WHAT YOU WILL DO –
Lines containing "Brucella" should be pulled from the material below.

========================================

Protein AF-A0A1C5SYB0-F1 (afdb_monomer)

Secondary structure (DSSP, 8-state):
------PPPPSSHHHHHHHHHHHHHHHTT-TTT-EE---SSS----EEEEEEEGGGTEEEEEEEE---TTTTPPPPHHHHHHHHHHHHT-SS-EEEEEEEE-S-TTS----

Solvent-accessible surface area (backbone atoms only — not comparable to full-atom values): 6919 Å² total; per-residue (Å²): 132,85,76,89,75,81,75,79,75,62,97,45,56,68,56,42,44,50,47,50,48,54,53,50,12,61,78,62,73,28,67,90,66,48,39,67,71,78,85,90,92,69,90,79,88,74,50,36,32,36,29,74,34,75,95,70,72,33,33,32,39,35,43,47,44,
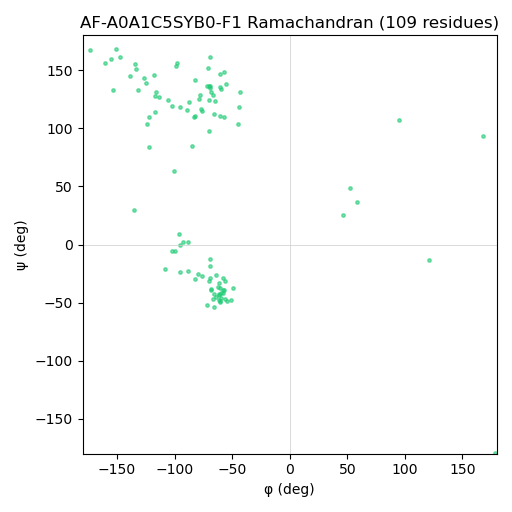73,28,59,94,84,68,78,38,70,73,45,52,70,62,49,52,58,49,49,58,52,47,73,70,36,82,73,66,58,68,43,80,40,82,46,66,59,44,64,87,88,56,76,69,65,117

Nearest PDB structures (foldseek):
  7sqt-assembly1_A  TM=4.159E-01  e=1.905E-01  Escherichia phage vB_EcoM_Goslar
  7n1l-assembly4_J  TM=3.610E-01  e=5.462E-01  Brucella abortus 2308
  6g6i-assembly1_A-2  TM=3.643E-01  e=1.055E+00  Magnetospirillum gryphiswaldense
  4gyz-assembly8_H  TM=3.626E-01  e=7.592E-01  Mus musculus
  7n1l-assembly3_C  TM=3.632E-01  e=1.908E+00  Brucella abortus 2308

Sequence (111 aa):
MIAQTQLKKPSNWQDFEKLCKLLWGEIWTCEDTIKRHGCQGRNQHGVGVFSYVEKYGGYCDIQCKGKDDYANAQLTEGEIDTEIEKALGFEPELKLLIFATTANKDAYAVL

pLDDT: mean 80.13, std 17.43, range [35.53, 97.06]

Structure (mmCIF, N/CA/C/O backbone):
data_AF-A0A1C5SYB0-F1
#
_entry.id   AF-A0A1C5SYB0-F1
#
loop_
_atom_site.group_PDB
_atom_site.id
_atom_site.type_symbol
_atom_site.label_atom_id
_atom_site.label_alt_id
_atom_site.label_comp_id
_atom_site.label_asym_id
_atom_site.label_entity_id
_atom_site.label_seq_id
_atom_site.pdbx_PDB_ins_code
_atom_site.Cartn_x
_atom_site.Cartn_y
_atom_site.Cartn_z
_atom_site.occupancy
_atom_site.B_iso_or_equiv
_atom_site.auth_seq_id
_atom_site.auth_comp_id
_atom_site.auth_asym_id
_atom_site.auth_atom_id
_atom_site.pdbx_PDB_model_num
ATOM 1 N N . MET A 1 1 ? 7.208 -16.667 28.182 1.00 48.94 1 MET A N 1
ATOM 2 C CA . MET A 1 1 ? 6.151 -16.254 27.235 1.00 48.94 1 MET A CA 1
ATOM 3 C C . MET A 1 1 ? 6.228 -14.747 27.095 1.00 48.94 1 MET A C 1
ATOM 5 O O . MET A 1 1 ? 6.217 -14.079 28.120 1.00 48.94 1 MET A O 1
ATOM 9 N N . ILE A 1 2 ? 6.383 -14.216 25.883 1.00 57.25 2 ILE A N 1
ATOM 10 C CA . ILE A 1 2 ? 6.262 -12.769 25.661 1.00 57.25 2 ILE A CA 1
ATOM 11 C C . ILE A 1 2 ? 4.762 -12.477 25.663 1.00 57.25 2 ILE A C 1
A
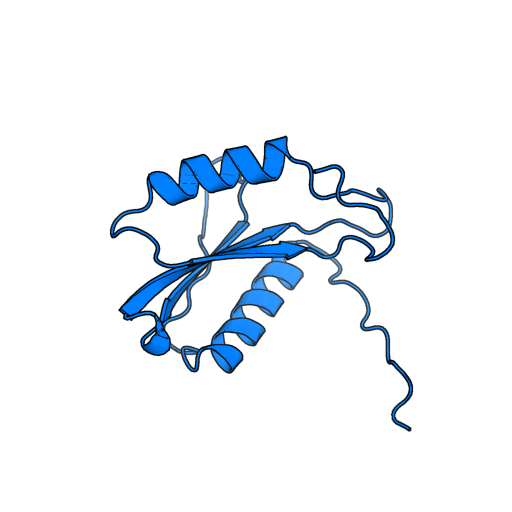TOM 13 O O . ILE A 1 2 ? 4.032 -13.045 24.852 1.00 57.25 2 ILE A O 1
ATOM 17 N N . ALA A 1 3 ? 4.288 -11.678 26.620 1.00 63.50 3 ALA A N 1
ATOM 18 C CA . ALA A 1 3 ? 2.896 -11.248 26.636 1.00 63.50 3 ALA A CA 1
ATOM 19 C C . ALA A 1 3 ? 2.597 -10.485 25.338 1.00 63.50 3 ALA A C 1
ATOM 21 O O . ALA A 1 3 ? 3.394 -9.642 24.917 1.00 63.50 3 ALA A O 1
ATOM 22 N N . GLN A 1 4 ? 1.468 -10.788 24.691 1.00 63.88 4 GLN A N 1
ATOM 23 C CA . GLN A 1 4 ? 1.045 -10.040 23.512 1.00 63.88 4 GLN A CA 1
ATOM 24 C C . GLN A 1 4 ? 0.846 -8.579 23.908 1.00 63.88 4 GLN A C 1
ATOM 26 O O . GLN A 1 4 ? -0.053 -8.242 24.673 1.00 63.88 4 GLN A O 1
ATOM 31 N N . THR A 1 5 ? 1.728 -7.718 23.411 1.00 75.31 5 THR A N 1
ATOM 32 C CA . THR A 1 5 ? 1.623 -6.278 23.614 1.00 75.31 5 THR A CA 1
ATOM 33 C C . THR A 1 5 ? 0.793 -5.721 22.473 1.00 75.31 5 THR A C 1
ATOM 35 O O . THR A 1 5 ? 1.194 -5.807 21.312 1.00 75.31 5 T
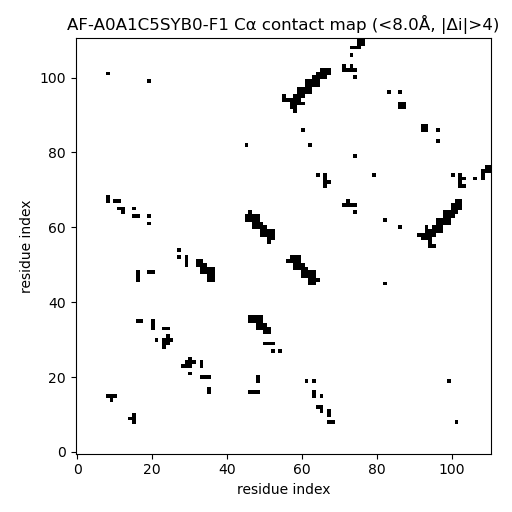HR A O 1
ATOM 38 N N . GLN A 1 6 ? -0.376 -5.171 22.790 1.00 70.94 6 GLN A N 1
ATOM 39 C CA . GLN A 1 6 ? -1.152 -4.427 21.810 1.00 70.94 6 GLN A CA 1
ATOM 40 C C . GLN A 1 6 ? -0.501 -3.058 21.626 1.00 70.94 6 GLN A C 1
ATOM 42 O O . GLN A 1 6 ? -0.444 -2.252 22.556 1.00 70.94 6 GLN A O 1
ATOM 47 N N . LEU A 1 7 ? 0.019 -2.803 20.426 1.00 76.81 7 LEU A N 1
ATOM 48 C CA . LEU A 1 7 ? 0.474 -1.469 20.063 1.00 76.81 7 LEU A CA 1
ATOM 49 C C . LEU A 1 7 ? -0.746 -0.562 19.918 1.00 76.81 7 LEU A C 1
ATOM 51 O O . LEU A 1 7 ? -1.758 -0.949 19.330 1.00 76.81 7 LEU A O 1
ATOM 55 N N . LYS A 1 8 ? -0.644 0.653 20.458 1.00 79.19 8 LYS A N 1
ATOM 56 C CA . LYS A 1 8 ? -1.675 1.668 20.260 1.00 79.19 8 LYS A CA 1
ATOM 57 C C . LYS A 1 8 ? -1.796 1.956 18.763 1.00 79.19 8 LYS A C 1
ATOM 59 O O . LYS A 1 8 ? -0.778 2.106 18.085 1.00 79.19 8 LYS A O 1
ATOM 64 N N . LYS A 1 9 ? -3.027 2.040 18.255 1.00 76.19 9 LYS A N 1
ATOM 65 C CA . LYS A 1 9 ? -3.252 2.416 16.859 1.00 76.19 9 LYS A CA 1
ATOM 66 C C . LYS A 1 9 ? -2.687 3.819 16.595 1.00 76.19 9 LYS A C 1
ATOM 68 O O . LYS A 1 9 ? -2.715 4.663 17.497 1.00 76.19 9 LYS A O 1
ATOM 73 N N . PRO A 1 10 ? -2.173 4.082 15.383 1.00 80.25 10 PRO A N 1
ATOM 74 C CA . PRO A 1 10 ? -1.762 5.423 14.991 1.00 80.25 10 PRO A CA 1
ATOM 75 C C . PRO A 1 10 ? -2.908 6.423 15.156 1.00 80.25 10 PRO A C 1
ATOM 77 O O . PRO A 1 10 ? -4.052 6.130 14.816 1.00 80.25 10 PRO A O 1
ATOM 80 N N . SER A 1 11 ? -2.592 7.612 15.670 1.00 73.06 11 SER A N 1
ATOM 81 C CA . SER A 1 11 ? -3.585 8.647 15.989 1.00 73.06 11 SER A CA 1
ATOM 82 C C . SER A 1 11 ? -4.245 9.265 14.751 1.00 73.06 11 SER A C 1
ATOM 84 O O . SER A 1 11 ? -5.274 9.923 14.868 1.00 73.06 11 SER A O 1
ATOM 86 N N . ASN A 1 12 ? -3.633 9.108 13.577 1.00 75.81 12 ASN A N 1
ATOM 87 C CA . ASN A 1 12 ? -4.140 9.585 12.297 1.00 75.81 12 ASN A CA 1
ATOM 88 C C . ASN A 1 12 ? -3.649 8.675 11.159 1.00 75.81 12 ASN A C 1
ATOM 90 O O . ASN A 1 12 ? -2.763 7.831 11.334 1.00 75.81 12 ASN A O 1
ATOM 94 N N . TRP A 1 13 ? -4.240 8.849 9.979 1.00 76.25 13 TRP A N 1
ATOM 95 C CA . TRP A 1 13 ? -3.929 8.018 8.821 1.00 76.25 13 TRP A CA 1
ATOM 96 C C . TRP A 1 13 ? -2.521 8.273 8.264 1.00 76.25 13 TRP A C 1
ATOM 98 O O . TRP A 1 13 ? -1.913 7.346 7.734 1.00 76.25 13 TRP A O 1
ATOM 108 N N . GLN A 1 14 ? -1.972 9.483 8.412 1.00 81.44 14 GLN A N 1
ATOM 109 C CA . GLN A 1 14 ? -0.626 9.830 7.944 1.00 81.44 14 GLN A CA 1
ATOM 110 C C . GLN A 1 14 ? 0.456 9.099 8.746 1.00 81.44 14 GLN A C 1
ATOM 112 O O . GLN A 1 14 ? 1.454 8.645 8.185 1.00 81.44 14 GLN A O 1
ATOM 117 N N . ASP A 1 15 ? 0.257 8.964 10.056 1.00 85.44 15 ASP A N 1
ATOM 118 C CA . ASP A 1 15 ? 1.140 8.213 10.943 1.00 85.44 15 ASP A CA 1
ATOM 119 C C . ASP A 1 15 ? 1.068 6.718 10.636 1.00 85.44 15 ASP A C 1
ATOM 121 O O . ASP A 1 15 ? 2.099 6.046 10.637 1.00 85.44 15 ASP A O 1
ATOM 125 N N . PHE A 1 16 ? -0.121 6.200 10.311 1.00 85.75 16 PHE A N 1
ATOM 126 C CA . PHE A 1 16 ? -0.267 4.816 9.861 1.00 85.75 16 PHE A CA 1
ATOM 127 C C . PHE A 1 16 ? 0.448 4.567 8.531 1.00 85.75 16 PHE A C 1
ATOM 129 O O . PHE A 1 16 ? 1.204 3.609 8.412 1.00 85.75 16 PHE A O 1
ATOM 136 N N . GLU A 1 17 ? 0.294 5.457 7.554 1.00 86.56 17 GLU A N 1
ATOM 137 C CA . GLU A 1 17 ? 1.005 5.364 6.278 1.00 86.56 17 GLU A CA 1
ATOM 138 C C . GLU A 1 17 ? 2.526 5.435 6.471 1.00 86.56 17 GLU A C 1
ATOM 140 O O . GLU A 1 17 ? 3.280 4.651 5.889 1.00 86.56 17 GLU A O 1
ATOM 145 N N . LYS A 1 18 ? 3.002 6.347 7.325 1.00 90.00 18 LYS A N 1
ATOM 146 C CA . LYS A 1 18 ? 4.423 6.447 7.672 1.00 90.00 18 LYS A CA 1
ATOM 147 C C . LYS A 1 18 ? 4.921 5.163 8.334 1.00 90.00 18 LYS A C 1
ATOM 149 O O . LYS A 1 18 ? 6.009 4.704 7.993 1.00 90.00 18 LYS A O 1
ATOM 154 N N . LEU A 1 19 ? 4.136 4.581 9.240 1.00 91.44 19 LEU A N 1
ATOM 155 C CA . LEU A 1 19 ? 4.438 3.294 9.861 1.00 91.44 19 LEU A CA 1
ATOM 156 C C . LEU A 1 19 ? 4.534 2.187 8.807 1.00 91.44 19 LEU A C 1
ATOM 158 O O . LEU A 1 19 ? 5.523 1.463 8.801 1.00 91.44 19 LEU A O 1
ATOM 162 N N . CYS A 1 20 ? 3.568 2.084 7.892 1.00 92.31 20 CYS A N 1
ATOM 163 C CA . CYS A 1 20 ? 3.595 1.108 6.802 1.00 92.31 20 CYS A CA 1
ATOM 164 C C . CYS A 1 20 ? 4.822 1.288 5.905 1.00 92.31 20 CYS A 
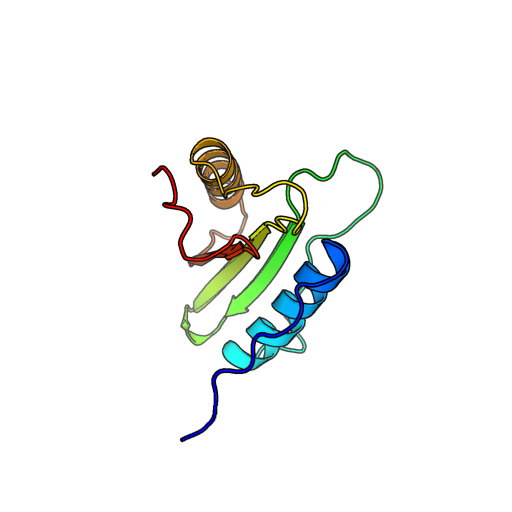C 1
ATOM 166 O O . CYS A 1 20 ? 5.468 0.300 5.570 1.00 92.31 20 CYS A O 1
ATOM 168 N N . LYS A 1 21 ? 5.196 2.528 5.574 1.00 94.06 21 LYS A N 1
ATOM 169 C CA . LYS A 1 21 ? 6.411 2.819 4.803 1.00 94.06 21 LYS A CA 1
ATOM 170 C C . LYS A 1 21 ? 7.671 2.313 5.505 1.00 94.06 21 LYS A C 1
ATOM 172 O O . LYS A 1 21 ? 8.517 1.705 4.864 1.00 94.06 21 LYS A O 1
ATOM 177 N N . LEU A 1 22 ? 7.808 2.568 6.804 1.00 95.25 22 LEU A N 1
ATOM 178 C CA . LEU A 1 22 ? 8.965 2.098 7.571 1.00 95.25 22 LEU A CA 1
ATOM 179 C C . LEU A 1 22 ? 8.972 0.569 7.678 1.00 95.25 22 LEU A C 1
ATOM 181 O O . LEU A 1 22 ? 9.984 -0.060 7.395 1.00 95.25 22 LEU A O 1
ATOM 185 N N . LEU A 1 23 ? 7.827 -0.023 8.020 1.00 95.00 23 LEU A N 1
ATOM 186 C CA . LEU A 1 23 ? 7.677 -1.464 8.197 1.00 95.00 23 LEU A CA 1
ATOM 187 C C . LEU A 1 23 ? 7.986 -2.238 6.912 1.00 95.00 23 LEU A C 1
ATOM 189 O O . LEU A 1 23 ? 8.747 -3.197 6.941 1.00 95.00 23 LEU A O 1
ATOM 193 N N . TRP A 1 24 ? 7.402 -1.837 5.784 1.00 95.62 24 TRP A N 1
ATOM 194 C CA . TRP A 1 24 ? 7.644 -2.513 4.512 1.00 95.62 24 TRP A CA 1
ATOM 195 C C . TRP A 1 24 ? 8.998 -2.164 3.903 1.00 95.62 24 TRP A C 1
ATOM 197 O O . TRP A 1 24 ? 9.567 -3.003 3.213 1.00 95.62 24 TRP A O 1
ATOM 207 N N . GLY A 1 25 ? 9.546 -0.984 4.209 1.00 96.38 25 GLY A N 1
ATOM 208 C CA . GLY A 1 25 ? 10.940 -0.655 3.916 1.00 96.38 25 GLY A CA 1
ATOM 209 C C . GLY A 1 25 ? 11.885 -1.694 4.513 1.00 96.38 25 GLY A C 1
ATOM 210 O O . GLY A 1 25 ? 12.694 -2.251 3.780 1.00 96.38 25 GLY A O 1
ATOM 211 N N . GLU A 1 26 ? 11.694 -2.030 5.790 1.00 97.06 26 GLU A N 1
ATOM 212 C CA . GLU A 1 26 ? 12.450 -3.079 6.484 1.00 97.06 26 GLU A CA 1
ATOM 213 C C . GLU A 1 26 ? 12.165 -4.477 5.895 1.00 97.06 26 GLU A C 1
ATOM 215 O O . GLU A 1 26 ? 13.081 -5.184 5.477 1.00 97.06 26 GLU A O 1
ATOM 220 N N . ILE A 1 27 ? 10.887 -4.882 5.804 1.00 95.94 27 ILE A N 1
ATOM 221 C CA . ILE A 1 27 ? 10.487 -6.238 5.367 1.00 95.94 27 ILE A CA 1
ATOM 222 C C . ILE A 1 27 ? 10.960 -6.553 3.942 1.00 95.94 27 ILE A C 1
ATOM 224 O O . ILE A 1 27 ? 11.306 -7.698 3.644 1.00 95.94 27 ILE A O 1
ATOM 228 N N . TRP A 1 28 ? 10.932 -5.570 3.044 1.00 96.31 28 TRP A N 1
ATOM 229 C CA . TRP A 1 28 ? 11.378 -5.727 1.658 1.00 96.31 28 TRP A CA 1
ATOM 230 C C . TRP A 1 28 ? 12.826 -5.287 1.434 1.00 96.31 28 TRP A C 1
ATOM 232 O O . TRP A 1 28 ? 13.295 -5.380 0.301 1.00 96.31 28 TRP A O 1
ATOM 242 N N . THR A 1 29 ? 13.523 -4.819 2.477 1.00 96.56 29 THR A N 1
ATOM 243 C CA . THR A 1 29 ? 14.901 -4.306 2.398 1.00 96.56 29 THR A CA 1
ATOM 244 C C . THR A 1 29 ? 15.036 -3.227 1.314 1.00 96.56 29 THR A C 1
ATOM 246 O O . THR A 1 29 ? 15.885 -3.286 0.427 1.00 96.56 29 THR A O 1
ATOM 249 N N . CYS A 1 30 ? 14.122 -2.256 1.339 1.00 95.31 30 CYS A N 1
ATOM 250 C CA . CYS A 1 30 ? 13.974 -1.215 0.320 1.00 95.31 30 CYS A CA 1
ATOM 251 C C . CYS A 1 30 ? 13.772 0.188 0.924 1.00 95.31 30 CYS A C 1
ATOM 253 O O . CYS A 1 30 ? 13.112 1.041 0.333 1.00 95.31 30 CYS A O 1
ATOM 255 N N . GLU A 1 31 ? 14.331 0.434 2.111 1.00 95.44 31 GLU A N 1
ATOM 256 C CA . GLU A 1 31 ? 14.204 1.681 2.890 1.00 95.44 31 GLU A CA 1
ATOM 257 C C . GLU A 1 31 ? 14.476 2.960 2.073 1.00 95.44 31 GLU A C 1
ATOM 259 O O . GLU A 1 31 ? 13.772 3.964 2.238 1.00 95.44 31 GLU A O 1
ATOM 264 N N . ASP A 1 32 ? 15.449 2.897 1.160 1.00 95.00 32 ASP A N 1
ATOM 265 C CA . ASP A 1 32 ? 15.876 4.016 0.311 1.00 95.00 32 ASP A CA 1
ATOM 266 C C . ASP A 1 32 ? 14.967 4.256 -0.903 1.00 95.00 32 ASP A C 1
ATOM 268 O O . ASP A 1 32 ? 14.904 5.369 -1.435 1.00 95.00 32 ASP A O 1
ATOM 272 N N . THR A 1 33 ? 14.256 3.227 -1.370 1.00 94.94 33 THR A N 1
ATOM 273 C CA . THR A 1 33 ? 13.483 3.275 -2.622 1.00 94.94 33 THR A CA 1
ATOM 274 C C . THR A 1 33 ? 11.978 3.304 -2.399 1.00 94.94 33 THR A C 1
ATOM 276 O O . THR A 1 33 ? 11.254 3.790 -3.274 1.00 94.94 33 THR A O 1
ATOM 279 N N . ILE A 1 34 ? 11.508 2.864 -1.229 1.00 94.62 34 ILE A N 1
ATOM 280 C CA . ILE A 1 34 ? 10.096 2.864 -0.865 1.00 94.62 34 ILE A CA 1
ATOM 281 C C . ILE A 1 34 ? 9.557 4.288 -0.723 1.00 94.62 34 ILE A C 1
ATOM 283 O O . ILE A 1 34 ? 10.103 5.148 -0.017 1.00 94.62 34 ILE A O 1
ATOM 287 N N . LYS A 1 35 ? 8.442 4.556 -1.398 1.00 91.56 35 LYS A N 1
ATOM 288 C CA . LYS A 1 35 ? 7.844 5.886 -1.515 1.00 91.56 35 LYS A CA 1
ATOM 289 C C . LYS A 1 35 ? 6.392 5.846 -1.094 1.00 91.56 35 LYS A C 1
ATOM 291 O O . LYS A 1 35 ? 5.674 4.898 -1.370 1.00 91.56 35 LYS A O 1
ATOM 296 N N . ARG A 1 36 ? 5.959 6.921 -0.445 1.00 88.38 36 ARG A N 1
ATOM 297 C CA . ARG A 1 36 ? 4.533 7.176 -0.244 1.00 88.38 36 ARG A CA 1
ATOM 298 C C . ARG A 1 36 ? 3.986 7.817 -1.509 1.00 88.38 36 ARG A C 1
ATOM 300 O O . ARG A 1 36 ? 4.665 8.668 -2.092 1.00 88.38 36 ARG A O 1
ATOM 307 N N . HIS A 1 37 ? 2.781 7.452 -1.908 1.00 77.31 37 HIS A N 1
ATOM 308 C CA . HIS A 1 37 ? 2.031 8.230 -2.880 1.00 77.31 37 HIS A CA 1
ATOM 309 C C . HIS A 1 37 ? 1.698 9.595 -2.242 1.00 77.31 37 HIS A C 1
ATOM 311 O O . HIS A 1 37 ? 0.958 9.670 -1.270 1.00 77.31 37 HIS A O 1
ATOM 317 N N . GLY A 1 38 ? 2.271 10.699 -2.735 1.00 59.88 38 GLY A N 1
ATOM 318 C CA . GLY A 1 38 ? 1.966 12.050 -2.231 1.00 59.88 38 GLY A CA 1
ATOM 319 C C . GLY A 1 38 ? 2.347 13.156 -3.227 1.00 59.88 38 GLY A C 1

========================================

FINAL ANSWER –
  7n1l-assembly4_J  TM=3.610E-01  e=5.462E-01  Brucella abortus 2308
  7n1l-assembly3_C  TM=3.632E-01  e=1.908E+00  Brucella abortus 2308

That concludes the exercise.